Gli Stati Uniti d’America hanno indubbiamente conosciuto, lungo i loro quasi 242 anni di storia, grandi presidenti. Ed ormai da quasi un anno sono governati da un presidente che grande sicuramente non è – anzi, da un presidente che non perde occasione per dar prova d’una piccineria senza fondo – ma che, in compenso, “ce l’ha più grande”. Non vi è infatti dubbio alcuno: dotato d’un ego tanto sproporzionato quanto, in ultima analisi, infantilmente fragile, Donald J. Trump, 46esimo presidente degli Stati Uniti d’America per volontà d’una minoranza degli elettori, è ossessionato dalle dimensioni di tutto quel gli appartiene. A cominciare ovviamente – come qualunque psichiatra dilettante può facilmente intuire – da quelli che considera i simboli della sua virilità.

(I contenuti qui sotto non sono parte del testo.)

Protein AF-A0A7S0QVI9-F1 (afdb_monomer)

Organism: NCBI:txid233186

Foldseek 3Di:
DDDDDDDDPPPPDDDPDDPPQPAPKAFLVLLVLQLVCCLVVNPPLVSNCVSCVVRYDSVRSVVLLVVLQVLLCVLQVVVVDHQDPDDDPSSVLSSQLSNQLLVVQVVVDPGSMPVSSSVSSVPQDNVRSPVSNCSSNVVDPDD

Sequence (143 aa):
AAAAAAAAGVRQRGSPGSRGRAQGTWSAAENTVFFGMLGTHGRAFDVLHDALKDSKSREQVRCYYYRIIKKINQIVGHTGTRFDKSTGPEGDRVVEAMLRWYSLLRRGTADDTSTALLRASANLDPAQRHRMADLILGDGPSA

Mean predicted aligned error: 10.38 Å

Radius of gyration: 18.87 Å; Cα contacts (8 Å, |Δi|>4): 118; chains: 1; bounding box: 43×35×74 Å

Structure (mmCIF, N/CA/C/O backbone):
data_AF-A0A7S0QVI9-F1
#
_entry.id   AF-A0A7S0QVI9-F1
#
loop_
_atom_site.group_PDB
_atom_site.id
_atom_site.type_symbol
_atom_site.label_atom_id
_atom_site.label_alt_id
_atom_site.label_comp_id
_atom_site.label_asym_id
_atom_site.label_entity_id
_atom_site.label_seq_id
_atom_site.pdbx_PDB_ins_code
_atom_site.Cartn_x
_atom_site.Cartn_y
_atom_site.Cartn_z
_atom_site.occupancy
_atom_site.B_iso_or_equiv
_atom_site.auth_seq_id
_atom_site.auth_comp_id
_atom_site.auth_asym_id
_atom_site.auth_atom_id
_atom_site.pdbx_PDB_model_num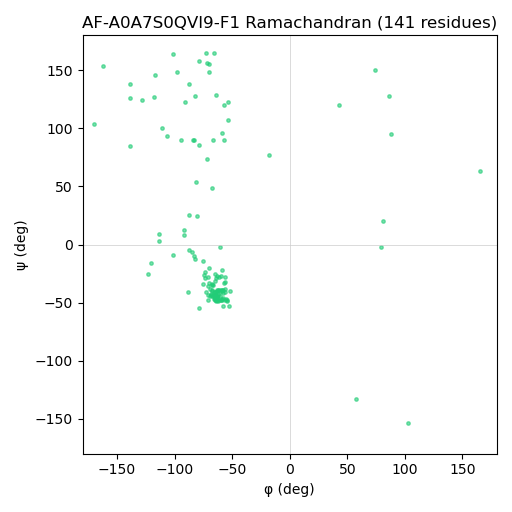
ATOM 1 N N . ALA A 1 1 ? 15.498 6.977 -56.404 1.00 36.91 1 ALA A N 1
ATOM 2 C CA . ALA A 1 1 ? 15.157 5.548 -56.253 1.00 36.91 1 ALA A CA 1
ATOM 3 C C . ALA A 1 1 ? 15.466 5.159 -54.813 1.00 36.91 1 ALA A C 1
ATOM 5 O O . ALA A 1 1 ? 16.598 5.328 -54.394 1.00 36.91 1 ALA A O 1
ATOM 6 N N . ALA A 1 2 ? 14.425 5.066 -53.984 1.00 31.92 2 ALA A N 1
ATOM 7 C CA . ALA A 1 2 ? 13.801 3.806 -53.543 1.00 31.92 2 ALA A CA 1
ATOM 8 C C . ALA A 1 2 ? 14.521 3.285 -52.277 1.00 31.92 2 ALA A C 1
ATOM 10 O O . ALA A 1 2 ? 15.662 2.862 -52.364 1.00 31.92 2 ALA A O 1
ATOM 11 N N . ALA A 1 3 ? 14.045 3.576 -51.064 1.00 27.05 3 ALA A N 1
ATOM 12 C CA . ALA A 1 3 ? 12.821 3.112 -50.391 1.00 27.05 3 ALA A CA 1
ATOM 13 C C . ALA A 1 3 ? 13.014 1.780 -49.639 1.00 27.05 3 ALA A C 1
ATOM 15 O O . ALA A 1 3 ? 13.368 0.777 -50.245 1.00 27.05 3 ALA A O 1
ATOM 16 N N . ALA A 1 4 ? 12.618 1.827 -48.356 1.00 30.61 4 ALA A N 1
ATOM 17 C CA . ALA A 1 4 ? 12.118 0.728 -47.516 1.00 30.61 4 ALA A CA 1
ATOM 18 C C . ALA A 1 4 ? 13.169 -0.299 -47.014 1.00 30.61 4 ALA A C 1
ATOM 20 O O . ALA A 1 4 ? 14.175 -0.534 -47.659 1.00 30.61 4 ALA A O 1
ATOM 21 N N . ALA A 1 5 ? 13.049 -0.957 -45.858 1.00 32.00 5 ALA A N 1
ATOM 22 C CA . ALA A 1 5 ? 11.970 -1.071 -44.886 1.00 32.00 5 ALA A CA 1
ATOM 23 C C . ALA A 1 5 ? 12.526 -1.593 -43.542 1.00 32.00 5 ALA A C 1
ATOM 25 O O . ALA A 1 5 ? 13.505 -2.329 -43.515 1.00 32.00 5 ALA A O 1
ATOM 26 N N . ALA A 1 6 ? 11.822 -1.239 -42.464 1.00 35.62 6 ALA A N 1
ATOM 27 C CA . ALA A 1 6 ? 11.414 -2.094 -41.346 1.00 35.62 6 ALA A CA 1
ATOM 28 C C . ALA A 1 6 ? 12.400 -3.115 -40.732 1.00 35.62 6 ALA A C 1
ATOM 30 O O . ALA A 1 6 ? 12.704 -4.145 -41.317 1.00 35.62 6 ALA A O 1
ATOM 31 N N . ALA A 1 7 ? 12.673 -2.944 -39.434 1.00 36.50 7 ALA A N 1
ATOM 32 C CA . ALA A 1 7 ? 12.145 -3.862 -38.417 1.00 36.50 7 ALA A CA 1
ATOM 33 C C . ALA A 1 7 ? 12.408 -3.297 -37.013 1.00 36.50 7 ALA A C 1
ATOM 35 O O . ALA A 1 7 ? 13.513 -3.372 -36.475 1.00 36.50 7 ALA A O 1
ATOM 36 N N . ALA A 1 8 ? 11.356 -2.749 -36.405 1.00 37.44 8 ALA A N 1
ATOM 37 C CA . ALA A 1 8 ? 11.294 -2.484 -34.978 1.00 37.44 8 ALA A CA 1
ATOM 38 C C . ALA A 1 8 ? 11.278 -3.823 -34.225 1.00 37.44 8 ALA A C 1
ATOM 40 O O . ALA A 1 8 ? 10.230 -4.407 -33.965 1.00 37.44 8 ALA A O 1
ATOM 41 N N . GLY A 1 9 ? 12.461 -4.330 -33.891 1.00 31.84 9 GLY A N 1
ATOM 42 C CA . GLY A 1 9 ? 12.611 -5.407 -32.926 1.00 31.84 9 GLY A CA 1
ATOM 43 C C . GLY A 1 9 ? 12.508 -4.845 -31.514 1.00 31.84 9 GLY A C 1
ATOM 44 O O . GLY A 1 9 ? 13.534 -4.555 -30.899 1.00 31.84 9 GLY A O 1
ATOM 45 N N . VAL A 1 10 ? 11.286 -4.716 -30.984 1.00 43.44 10 VAL A N 1
ATOM 46 C CA . VAL A 1 10 ? 11.068 -4.673 -29.532 1.00 43.44 10 VAL A CA 1
ATOM 47 C C . VAL A 1 10 ? 11.621 -5.986 -28.978 1.00 43.44 10 VAL A C 1
ATOM 49 O O . VAL A 1 10 ? 11.014 -7.051 -29.039 1.00 43.44 10 VAL A O 1
ATOM 52 N N . ARG A 1 11 ? 12.866 -5.938 -28.509 1.00 35.06 11 ARG A N 1
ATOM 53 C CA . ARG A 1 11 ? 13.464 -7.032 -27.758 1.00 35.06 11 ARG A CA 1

Ultimo – e francamente agghiacciante – caso di questa galoppante forma di “iocelhopiugrandismo”, quella che, nell’ultima delle performance via Twitter del presidente Usa, fa riferimento alle dimensioni ed alla potenza del “bottone nucleare”. I fatti sono noti. Due giorni fa, il leader massimo della Corea del Nord, Kim Jong-Un (un altro caso d’indubbio interesse psichiatrico) aveva rammentato come il territorio degli Stati Uniti sia ormai alla portata dei suoi missili nucleari. E, pur sottolineando la “natura difensiva” del suo arsenale atomico, aveva ricordato come sulla scrivania del suo ufficio sempre abbia a portata di mano un “bottone nucleare”. Pressoché immediata ed a suo modo tragicamente scontata, la risposta di Donald Trump. Non c’è nessuno in Nord Corea – si è chiesto in uno dei suoi tweet notturni il presidente Usa – capace di far presente a Kim Jong-Un che “anch’io ho un bottone nuleare” e che “il mio è molto più grande e potente del suo”?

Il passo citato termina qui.